Mezzo provides a more concise way of melody input, where only the duration changes are explicit:

start $ melody :| c :< c :| d :| ef :| d :| c :| b_ :> c :| c

Melodies are effectively lists of pitches with the constructors specifying the duration of the next pitch. All melodies have to start with the melody keyword – which initialises the melody and set the "default" duration to a quarter note – and a melody can be converted into a playable Music value with the start function. The constructors can be used as follows:

  • (:|): the next note has the same duration as the previous one. For example, melody :| c :| d :| e creates a melody of 3 quarter notes (since melody initialises the duration to a quarter note).
  • (:<<<), (:<<), (:<), (:^), (:>) and (:>>): the next note is a thirty-second, sixteenth, eighth, quarter, half or whole note, respectively.
  • (:~|): the next rest has the same duration as the previous value (note or rest).
  • (:~<<<), (:~<<), (:~<), (:~^), (:~>) and (:~>>): as above, but must be followed by a rest.
  • All constructors that change the duration (except (:<<<) and (:~<<<)) can be followed by a . to make the duration dotted. For example, melody :^ c :^. d :> e specifies a melody of a quarter note, a dotted quarter note and a half note.

Below is a table summarising the melody construction operators. (See the [](GitHub README) if the table is not formatted.)

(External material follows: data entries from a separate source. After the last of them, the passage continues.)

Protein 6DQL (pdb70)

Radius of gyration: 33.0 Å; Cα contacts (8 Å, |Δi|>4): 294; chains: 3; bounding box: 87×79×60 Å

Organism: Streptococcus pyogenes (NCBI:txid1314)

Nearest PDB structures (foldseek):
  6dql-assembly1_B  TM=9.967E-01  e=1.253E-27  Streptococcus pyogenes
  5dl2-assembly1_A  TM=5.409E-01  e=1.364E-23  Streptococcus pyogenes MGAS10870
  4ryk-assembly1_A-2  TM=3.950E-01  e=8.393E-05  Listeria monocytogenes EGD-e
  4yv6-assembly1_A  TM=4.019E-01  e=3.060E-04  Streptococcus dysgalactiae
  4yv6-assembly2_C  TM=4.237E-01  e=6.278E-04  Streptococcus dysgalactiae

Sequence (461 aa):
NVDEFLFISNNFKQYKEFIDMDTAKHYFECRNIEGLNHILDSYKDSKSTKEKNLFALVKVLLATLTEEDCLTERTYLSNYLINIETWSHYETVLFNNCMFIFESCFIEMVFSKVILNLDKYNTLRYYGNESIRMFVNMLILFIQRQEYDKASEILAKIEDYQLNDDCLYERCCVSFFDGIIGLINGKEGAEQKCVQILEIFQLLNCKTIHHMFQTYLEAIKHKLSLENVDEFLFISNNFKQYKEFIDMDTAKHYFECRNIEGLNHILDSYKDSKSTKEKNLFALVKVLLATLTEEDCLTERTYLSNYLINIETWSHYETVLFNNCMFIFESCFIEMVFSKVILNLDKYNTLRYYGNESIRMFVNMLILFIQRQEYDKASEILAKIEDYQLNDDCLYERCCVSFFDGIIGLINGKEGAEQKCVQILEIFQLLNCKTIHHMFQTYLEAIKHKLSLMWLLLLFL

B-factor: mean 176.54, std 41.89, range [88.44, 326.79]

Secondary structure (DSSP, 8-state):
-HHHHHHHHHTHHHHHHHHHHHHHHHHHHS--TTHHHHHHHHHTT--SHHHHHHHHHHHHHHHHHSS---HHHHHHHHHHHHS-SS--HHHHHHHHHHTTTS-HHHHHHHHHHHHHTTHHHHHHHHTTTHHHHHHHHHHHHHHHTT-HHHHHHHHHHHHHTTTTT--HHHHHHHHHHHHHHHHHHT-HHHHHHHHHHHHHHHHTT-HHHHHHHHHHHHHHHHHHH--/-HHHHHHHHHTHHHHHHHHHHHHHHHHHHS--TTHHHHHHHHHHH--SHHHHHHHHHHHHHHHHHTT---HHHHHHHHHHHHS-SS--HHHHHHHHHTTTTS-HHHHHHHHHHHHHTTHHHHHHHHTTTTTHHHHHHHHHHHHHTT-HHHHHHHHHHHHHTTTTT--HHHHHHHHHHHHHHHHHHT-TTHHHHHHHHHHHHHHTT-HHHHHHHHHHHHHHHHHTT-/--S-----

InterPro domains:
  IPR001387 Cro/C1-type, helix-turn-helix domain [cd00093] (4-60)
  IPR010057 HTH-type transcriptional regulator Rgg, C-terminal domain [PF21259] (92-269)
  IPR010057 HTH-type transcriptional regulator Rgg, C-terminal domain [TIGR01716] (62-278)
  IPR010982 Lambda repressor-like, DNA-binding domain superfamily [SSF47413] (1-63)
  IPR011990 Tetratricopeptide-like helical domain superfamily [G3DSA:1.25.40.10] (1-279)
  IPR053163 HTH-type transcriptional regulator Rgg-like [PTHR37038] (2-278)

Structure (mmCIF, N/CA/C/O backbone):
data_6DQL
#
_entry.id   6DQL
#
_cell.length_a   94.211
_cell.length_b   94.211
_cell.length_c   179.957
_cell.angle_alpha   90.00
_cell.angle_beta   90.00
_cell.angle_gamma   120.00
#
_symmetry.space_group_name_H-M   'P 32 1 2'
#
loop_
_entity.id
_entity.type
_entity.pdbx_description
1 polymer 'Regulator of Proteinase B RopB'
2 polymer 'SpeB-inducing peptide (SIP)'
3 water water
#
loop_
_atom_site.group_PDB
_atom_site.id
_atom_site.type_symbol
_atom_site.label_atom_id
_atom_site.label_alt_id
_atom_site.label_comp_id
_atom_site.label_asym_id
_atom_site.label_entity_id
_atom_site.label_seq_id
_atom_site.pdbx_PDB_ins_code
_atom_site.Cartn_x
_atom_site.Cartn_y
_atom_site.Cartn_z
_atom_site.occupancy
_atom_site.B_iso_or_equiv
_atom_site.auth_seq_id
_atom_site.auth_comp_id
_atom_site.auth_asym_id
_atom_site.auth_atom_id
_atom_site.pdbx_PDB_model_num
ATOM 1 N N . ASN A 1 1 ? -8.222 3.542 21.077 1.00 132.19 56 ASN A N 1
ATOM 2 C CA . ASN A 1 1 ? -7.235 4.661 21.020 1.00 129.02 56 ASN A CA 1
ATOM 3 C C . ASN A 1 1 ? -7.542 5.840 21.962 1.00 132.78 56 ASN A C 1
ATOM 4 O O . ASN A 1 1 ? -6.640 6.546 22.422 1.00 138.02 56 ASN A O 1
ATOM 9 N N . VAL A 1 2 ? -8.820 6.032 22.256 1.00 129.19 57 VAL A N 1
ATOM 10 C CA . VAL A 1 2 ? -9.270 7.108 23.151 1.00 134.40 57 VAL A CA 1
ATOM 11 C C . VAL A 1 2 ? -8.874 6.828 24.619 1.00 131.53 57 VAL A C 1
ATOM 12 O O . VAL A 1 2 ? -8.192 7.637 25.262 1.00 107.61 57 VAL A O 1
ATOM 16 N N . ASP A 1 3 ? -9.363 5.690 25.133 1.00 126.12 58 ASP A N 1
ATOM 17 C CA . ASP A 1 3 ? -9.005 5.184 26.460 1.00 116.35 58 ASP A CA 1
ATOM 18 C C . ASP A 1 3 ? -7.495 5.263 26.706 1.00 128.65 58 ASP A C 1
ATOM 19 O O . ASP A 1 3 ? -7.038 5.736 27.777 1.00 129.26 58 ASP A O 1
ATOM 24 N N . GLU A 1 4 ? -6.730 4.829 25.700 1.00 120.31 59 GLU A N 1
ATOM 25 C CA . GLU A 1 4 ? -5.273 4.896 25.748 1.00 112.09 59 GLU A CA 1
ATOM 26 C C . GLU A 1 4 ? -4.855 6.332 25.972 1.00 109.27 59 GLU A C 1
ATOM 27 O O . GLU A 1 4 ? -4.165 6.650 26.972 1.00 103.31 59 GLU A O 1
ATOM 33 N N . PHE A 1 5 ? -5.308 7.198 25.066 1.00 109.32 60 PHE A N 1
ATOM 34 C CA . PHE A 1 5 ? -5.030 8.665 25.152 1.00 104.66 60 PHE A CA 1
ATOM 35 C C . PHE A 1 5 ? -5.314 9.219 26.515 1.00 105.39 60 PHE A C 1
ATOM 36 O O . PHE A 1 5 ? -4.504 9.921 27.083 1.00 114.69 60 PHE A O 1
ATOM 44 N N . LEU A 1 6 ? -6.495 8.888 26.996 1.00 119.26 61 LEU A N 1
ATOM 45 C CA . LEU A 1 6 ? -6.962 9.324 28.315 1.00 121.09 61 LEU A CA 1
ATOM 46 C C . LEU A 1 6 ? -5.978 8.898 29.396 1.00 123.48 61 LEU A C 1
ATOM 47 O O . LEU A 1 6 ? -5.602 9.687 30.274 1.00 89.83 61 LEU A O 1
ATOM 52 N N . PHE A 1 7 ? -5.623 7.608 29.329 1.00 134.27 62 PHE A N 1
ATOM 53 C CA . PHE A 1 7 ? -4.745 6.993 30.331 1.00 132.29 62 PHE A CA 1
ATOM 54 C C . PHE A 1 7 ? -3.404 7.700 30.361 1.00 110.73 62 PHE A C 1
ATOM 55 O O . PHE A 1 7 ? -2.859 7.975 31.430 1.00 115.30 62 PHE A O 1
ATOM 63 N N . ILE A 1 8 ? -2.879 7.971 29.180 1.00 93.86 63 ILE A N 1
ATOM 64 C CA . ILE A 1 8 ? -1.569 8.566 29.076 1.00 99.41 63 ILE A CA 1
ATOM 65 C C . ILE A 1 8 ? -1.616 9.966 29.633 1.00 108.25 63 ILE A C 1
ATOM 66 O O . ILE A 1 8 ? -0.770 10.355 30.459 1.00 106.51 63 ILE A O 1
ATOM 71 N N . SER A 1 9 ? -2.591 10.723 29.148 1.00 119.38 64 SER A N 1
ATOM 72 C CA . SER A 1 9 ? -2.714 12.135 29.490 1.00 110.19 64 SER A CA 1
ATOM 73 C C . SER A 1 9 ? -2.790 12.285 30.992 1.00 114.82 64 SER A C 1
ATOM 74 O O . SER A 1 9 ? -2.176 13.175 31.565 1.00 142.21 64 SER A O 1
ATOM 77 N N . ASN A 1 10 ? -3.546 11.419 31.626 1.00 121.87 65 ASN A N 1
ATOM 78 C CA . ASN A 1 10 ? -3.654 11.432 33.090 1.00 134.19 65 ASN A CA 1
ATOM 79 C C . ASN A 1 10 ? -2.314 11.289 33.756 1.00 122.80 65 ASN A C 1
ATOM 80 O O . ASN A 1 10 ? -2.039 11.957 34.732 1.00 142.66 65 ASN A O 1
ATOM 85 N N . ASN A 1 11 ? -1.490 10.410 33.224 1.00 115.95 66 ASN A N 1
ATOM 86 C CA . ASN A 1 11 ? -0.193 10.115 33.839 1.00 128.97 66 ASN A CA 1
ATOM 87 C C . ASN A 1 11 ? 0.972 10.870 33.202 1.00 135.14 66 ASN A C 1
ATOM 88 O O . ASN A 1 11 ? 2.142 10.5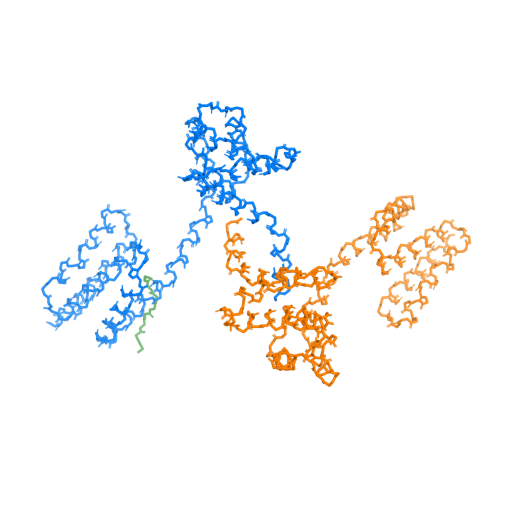85 33.491 1.00 120.22 66 ASN A O 1
ATOM 93 N N . PHE A 1 12 ? 0.638 11.837 32.354 1.00 135.54 67 PHE A N 1
ATOM 94 C CA . PHE A 1 12 ? 1.633 12.564 31.602 1.00 125.75 67 PHE A CA 1
ATOM 95 C C . PHE A 1 12 ? 2.575 13.308 32.507 1.00 120.97 67 PHE A C 1
ATOM 96 O O . PHE A 1 12 ? 3.770 13.320 32.300 1.00 135.92 67 PHE A O 1
ATOM 104 N N . LYS A 1 13 ? 2.034 13.947 33.513 1.00 138.66 68 LYS A N 1
ATOM 105 C CA . LYS A 1 13 ? 2.856 14.727 34.446 1.00 160.48 68 LYS A CA 1
ATOM 106 C C . LYS A 1 13 ? 3.916 13.852 35.100 1.00 146.33 68 LYS A C 1
ATOM 107 O O . LYS A 1 13 ? 5.072 14.214 35.161 1.00 135.12 68 LYS A O 1
ATOM 113 N N . GLN A 1 14 ? 3.489 12.691 35.573 1.00 147.90 69 GLN A N 1
ATOM 114 C CA . GLN A 1 14 ? 4.373 11.732 36.256 1.00 133.39 69 GLN A CA 1
ATOM 115 C C . GLN A 1 14 ? 5.476 11.273 35.302 1.00 122.70 69 GLN A C 1
ATOM 116 O O . GLN A 1 14 ? 6.648 11.292 35.623 1.00 135.85 69 GLN A O 1
ATOM 122 N N . TYR A 1 15 ? 5.078 10.911 34.094 1.00 118.98 70 TYR A N 1
ATOM 123 C CA . TYR A 1 15 ? 6.036 10.643 33.014 1.00 123.42 70 TYR A CA 1
ATOM 124 C C . TYR A 1 15 ? 6.962 11.833 32.715 1.00 115.21 70 TYR A C 1
ATOM 125 O O . TYR A 1 15 ? 8.159 11.677 32.604 1.00 111.07 70 TYR A O 1
ATOM 134 N N . LYS A 1 16 ? 6.385 13.009 32.595 1.00 125.97 71 LYS A N 1
ATOM 135 C CA . LYS A 1 16 ? 7.161 14.231 32.394 1.00 145.64 71 LYS A CA 1
ATOM 136 C C . LYS A 1 16 ? 8.331 14.363 33.406 1.00 153.98 71 LYS A C 1
ATOM 137 O O . LYS A 1 16 ? 9.432 14.825 33.079 1.00 136.79 71 LYS A O 1
ATOM 143 N N . GLU A 1 17 ? 8.060 13.984 34.644 1.00 171.32 72 GLU A N 1
ATOM 144 C CA . GLU A 1 17 ? 9.055 14.062 35.718 1.00 163.06 72 GLU A CA 1
ATOM 145 C C . GLU A 1 17 ? 10.255 13.167 35.416 1.00 164.06 72 GLU A C 1
ATOM 146 O O . GLU A 1 17 ? 11.396 13.523 35.708 1.00 174.03 72 GLU A O 1
ATOM 152 N N . PHE A 1 18 ? 9.991 12.002 34.833 1.00 150.65 73 PHE A N 1
ATOM 153 C CA . PHE A 1 18 ? 11.068 11.095 34.388 1.00 128.77 73 PHE A CA 1
ATOM 154 C C . PHE A 1 18 ? 11.940 11.752 33.343 1.00 124.34 73 PHE A C 1
ATOM 155 O O . PHE A 1 18 ? 13.137 11.605 33.349 1.00 120.88 73 PHE A O 1
ATOM 163 N N . ILE A 1 19 ? 11.314 12.472 32.434 1.00 139.38 74 ILE A N 1
ATOM 164 C C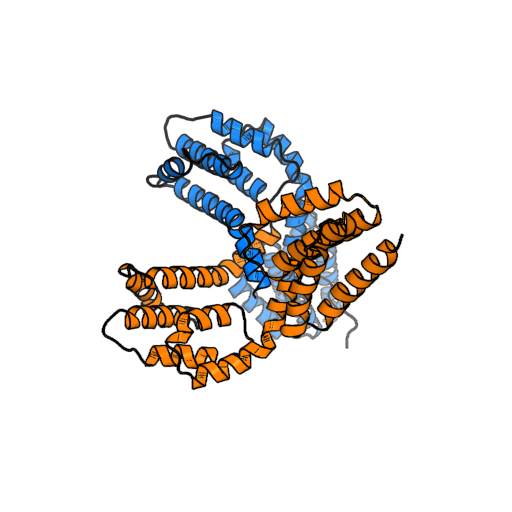A . ILE A 1 19 ? 12.044 13.163 31.362 1.00 143.34 74 ILE A CA 1
ATOM 165 C C . ILE A 1 19 ? 12.957 14.256 31.952 1.00 138.13 74 ILE A C 1
ATOM 166 O O . ILE A 1 19 ? 14.110 14.406 31.572 1.00 138.04 74 ILE A O 1
ATOM 171 N N . ASP A 1 20 ? 12.424 15.003 32.901 1.00 127.40 75 ASP A N 1
ATOM 172 C CA . ASP A 1 20 ? 13.181 16.054 33.554 1.00 129.96 75 ASP A CA 1
ATOM 173 C C . ASP A 1 20 ? 14.451 15.483 34.162 1.00 119.28 75 ASP A C 1
ATOM 174 O O . ASP A 1 20 ? 15.537 15.997 33.942 1.00 124.64 75 ASP A O 1
ATOM 179 N N . MET A 1 21 ? 14.293 14.439 34.946 1.00 122.03 76 MET A N 1
ATOM 180 C CA . MET A 1 21 ? 15.443 13.785 35.585 1.00 129.94 76 MET A CA 1
ATOM 181 C C . MET A 1 21 ? 16.502 13.399 34.551 1.00 141.17 76 MET A C 1
ATOM 182 O O . MET A 1 21 ? 17.674 13.733 34.707 1.00 151.21 76 MET A O 1
ATOM 187 N N . ASP A 1 22 ? 16.066 12.726 33.491 1.00 150.57 77 ASP A N 1
ATOM 188 C CA . ASP A 1 22 ? 16.946 12.297 32.386 1.00 157.88 77 ASP A CA 1
ATOM 189 C C . ASP A 1 22 ? 17.713 13.463 31.778 1.00 161.02 77 ASP A C 1
ATOM 190 O O . ASP A 1 22 ? 18.936 13.418 31.655 1.00 164.59 77 ASP A O 1
ATOM 195 N N . THR A 1 23 ? 16.989 14.512 31.414 1.00 157.07 78 THR A N 1
ATOM 196 C CA . THR A 1 23 ? 17.617 15.705 30.810 1.00 156.99 78 THR A CA 1
ATOM 197 C C . THR A 1 23 ? 18.541 16.400 31.799 1.00 147.25 78 THR A C 1
ATOM 198 O O . THR A 1 23 ? 19.623 16.844 31.450 1.00 161.50 78 THR A O 1
ATOM 202 N N . ALA A 1 24 ? 18.100 16.478 33.040 1.00 147.20 79 ALA A N 1
ATOM 203 C CA . ALA A 1 24 ? 18.915 17.057 34.104 1.00 152.75 79 ALA A CA 1
ATOM 204 C C . ALA A 1 24 ? 20.205 16.297 34.302 1.00 152.89 79 ALA A C 1
ATOM 205 O O . ALA A 1 24 ? 21.232 16.892 34.594 1.00 164.41 79 ALA A O 1
ATOM 207 N N . LYS A 1 25 ? 20.126 14.983 34.160 1.00 155.37 80 LYS A N 1
ATOM 208 C CA . LYS A 1 25 ? 21.299 14.115 34.236 1.00 150.85 80 LYS A CA 1
ATOM 209 C C . LYS A 1 25 ? 22.245 14.401 33.070 1.00 170.20 80 LYS A C 1
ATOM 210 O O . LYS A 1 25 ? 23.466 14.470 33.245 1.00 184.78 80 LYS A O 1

Duration Note Rest Dotted note Dotted rest
No change :| :~|
Thirty-second :<<< :~<<<
Sixteenth :<< :~<< :<<. :~<<.
Eighth :< :~< :<. :~<.
Quarter :^ :~^ :^. :~^.
Half :> :~> :>. :~>.
Whole :>> :~>> :>>. :~>>.


  • Frère Jacques:
fj1 = start $ melody :| g :| a :| b :| g
fj2 = start $ melody :| b :| c' :> d'
fj3 = start $ melody :< d' :| e' :| d' :| c' :^ b :| g
fj4 = start $ melody :| g :| d :> g

fj = defScore $ fj1 :|: fj1 :|: fj2 :|: fj2 :|: fj3 :|: fj3 :|: fj4 :|: fj4
  • Jingle Bells:
p1 = start $ melody :< e :| e :^ e :< e :| e :^ e :< e :| g :<. c :<< d :>> e
p2 = start $ melody :< f :| f :<. f :<< f :< f :| e :<. e :<< e :< e :| d :| d :| e :^ d :| g

jb = defScore $ p1 :|: p2

Chord progressions

Mezzo implements a subset of the functional harmony grammar of Martin Rohrmeier and is inspired by HarmTrace. The idea is that chord progressions are described schematically using functional harmony, a harmonic system which assigns various roles or functions to different chords of a key. For example, the chord of the first degree (called the tonic) represents stability and "home", while the fifth degree chord (the dominant) creates harmonic tension which has to be resolved into the tonic. The Mezzo EDSL for creating progressions guarantees that harmonic functions are handled and constructed correctly. For example, the following is a I–IV–V–I–IV–V7–I progression, consisting of one tonic-dominant-tonic phrase and a cadence:

p = prog $ ph_IVI ton dom_V ton :+ cadence (full subdom_IV auth_V7_I)

Harmonic regions

Harmonic regions are one of more chords of a certain harmonic function. For example, a tonic region can consist of one or more tonic chords. The actual nature of the chords (e.g. key, mode, etc.) is determined by the key signature of the piece, described in the next section. The regions are either single values (e.g. dom_ii_V7 generates a secondary dominant chord followed by a dominant chord) or combinators of regions (e.g. dom_S_D creates a dominant region from a subdominant region and a dominant region). The chords generated are sequences of quarter chords in the third octave, with appropriate inversions so the progression sounds as conjunct as possible.

  • Tonic regions
    • ton: one tonic chord.
    • ton_T_T t1 t2: two consecutive tonic regions.
  • Dominant regions:
    • dom_V: a major fifth degree chord.
    • dom_V7: a dominant fifth degree chord.
    • dom_vii0: a diminished seventh degree chord.
    • dom_II_V7: a secondary dominant (second degree) followed by a dominant (fifth degree) chord.
    • dom_S_D sd d: a subdominant region followed by a dominant region.
    • dom_D_D d1 d2: two consecutive dominant regions.
  • Subdominant regions:
    • subdom_IV: a fourth degree chord.
    • subdom_ii: a second degree minor chord.
    • subdom_iii_IV: a third degree minor chord followed by a fourth degree major chord.
    • subdom_S_S sd1 sd2: two consecutive subdominant regions.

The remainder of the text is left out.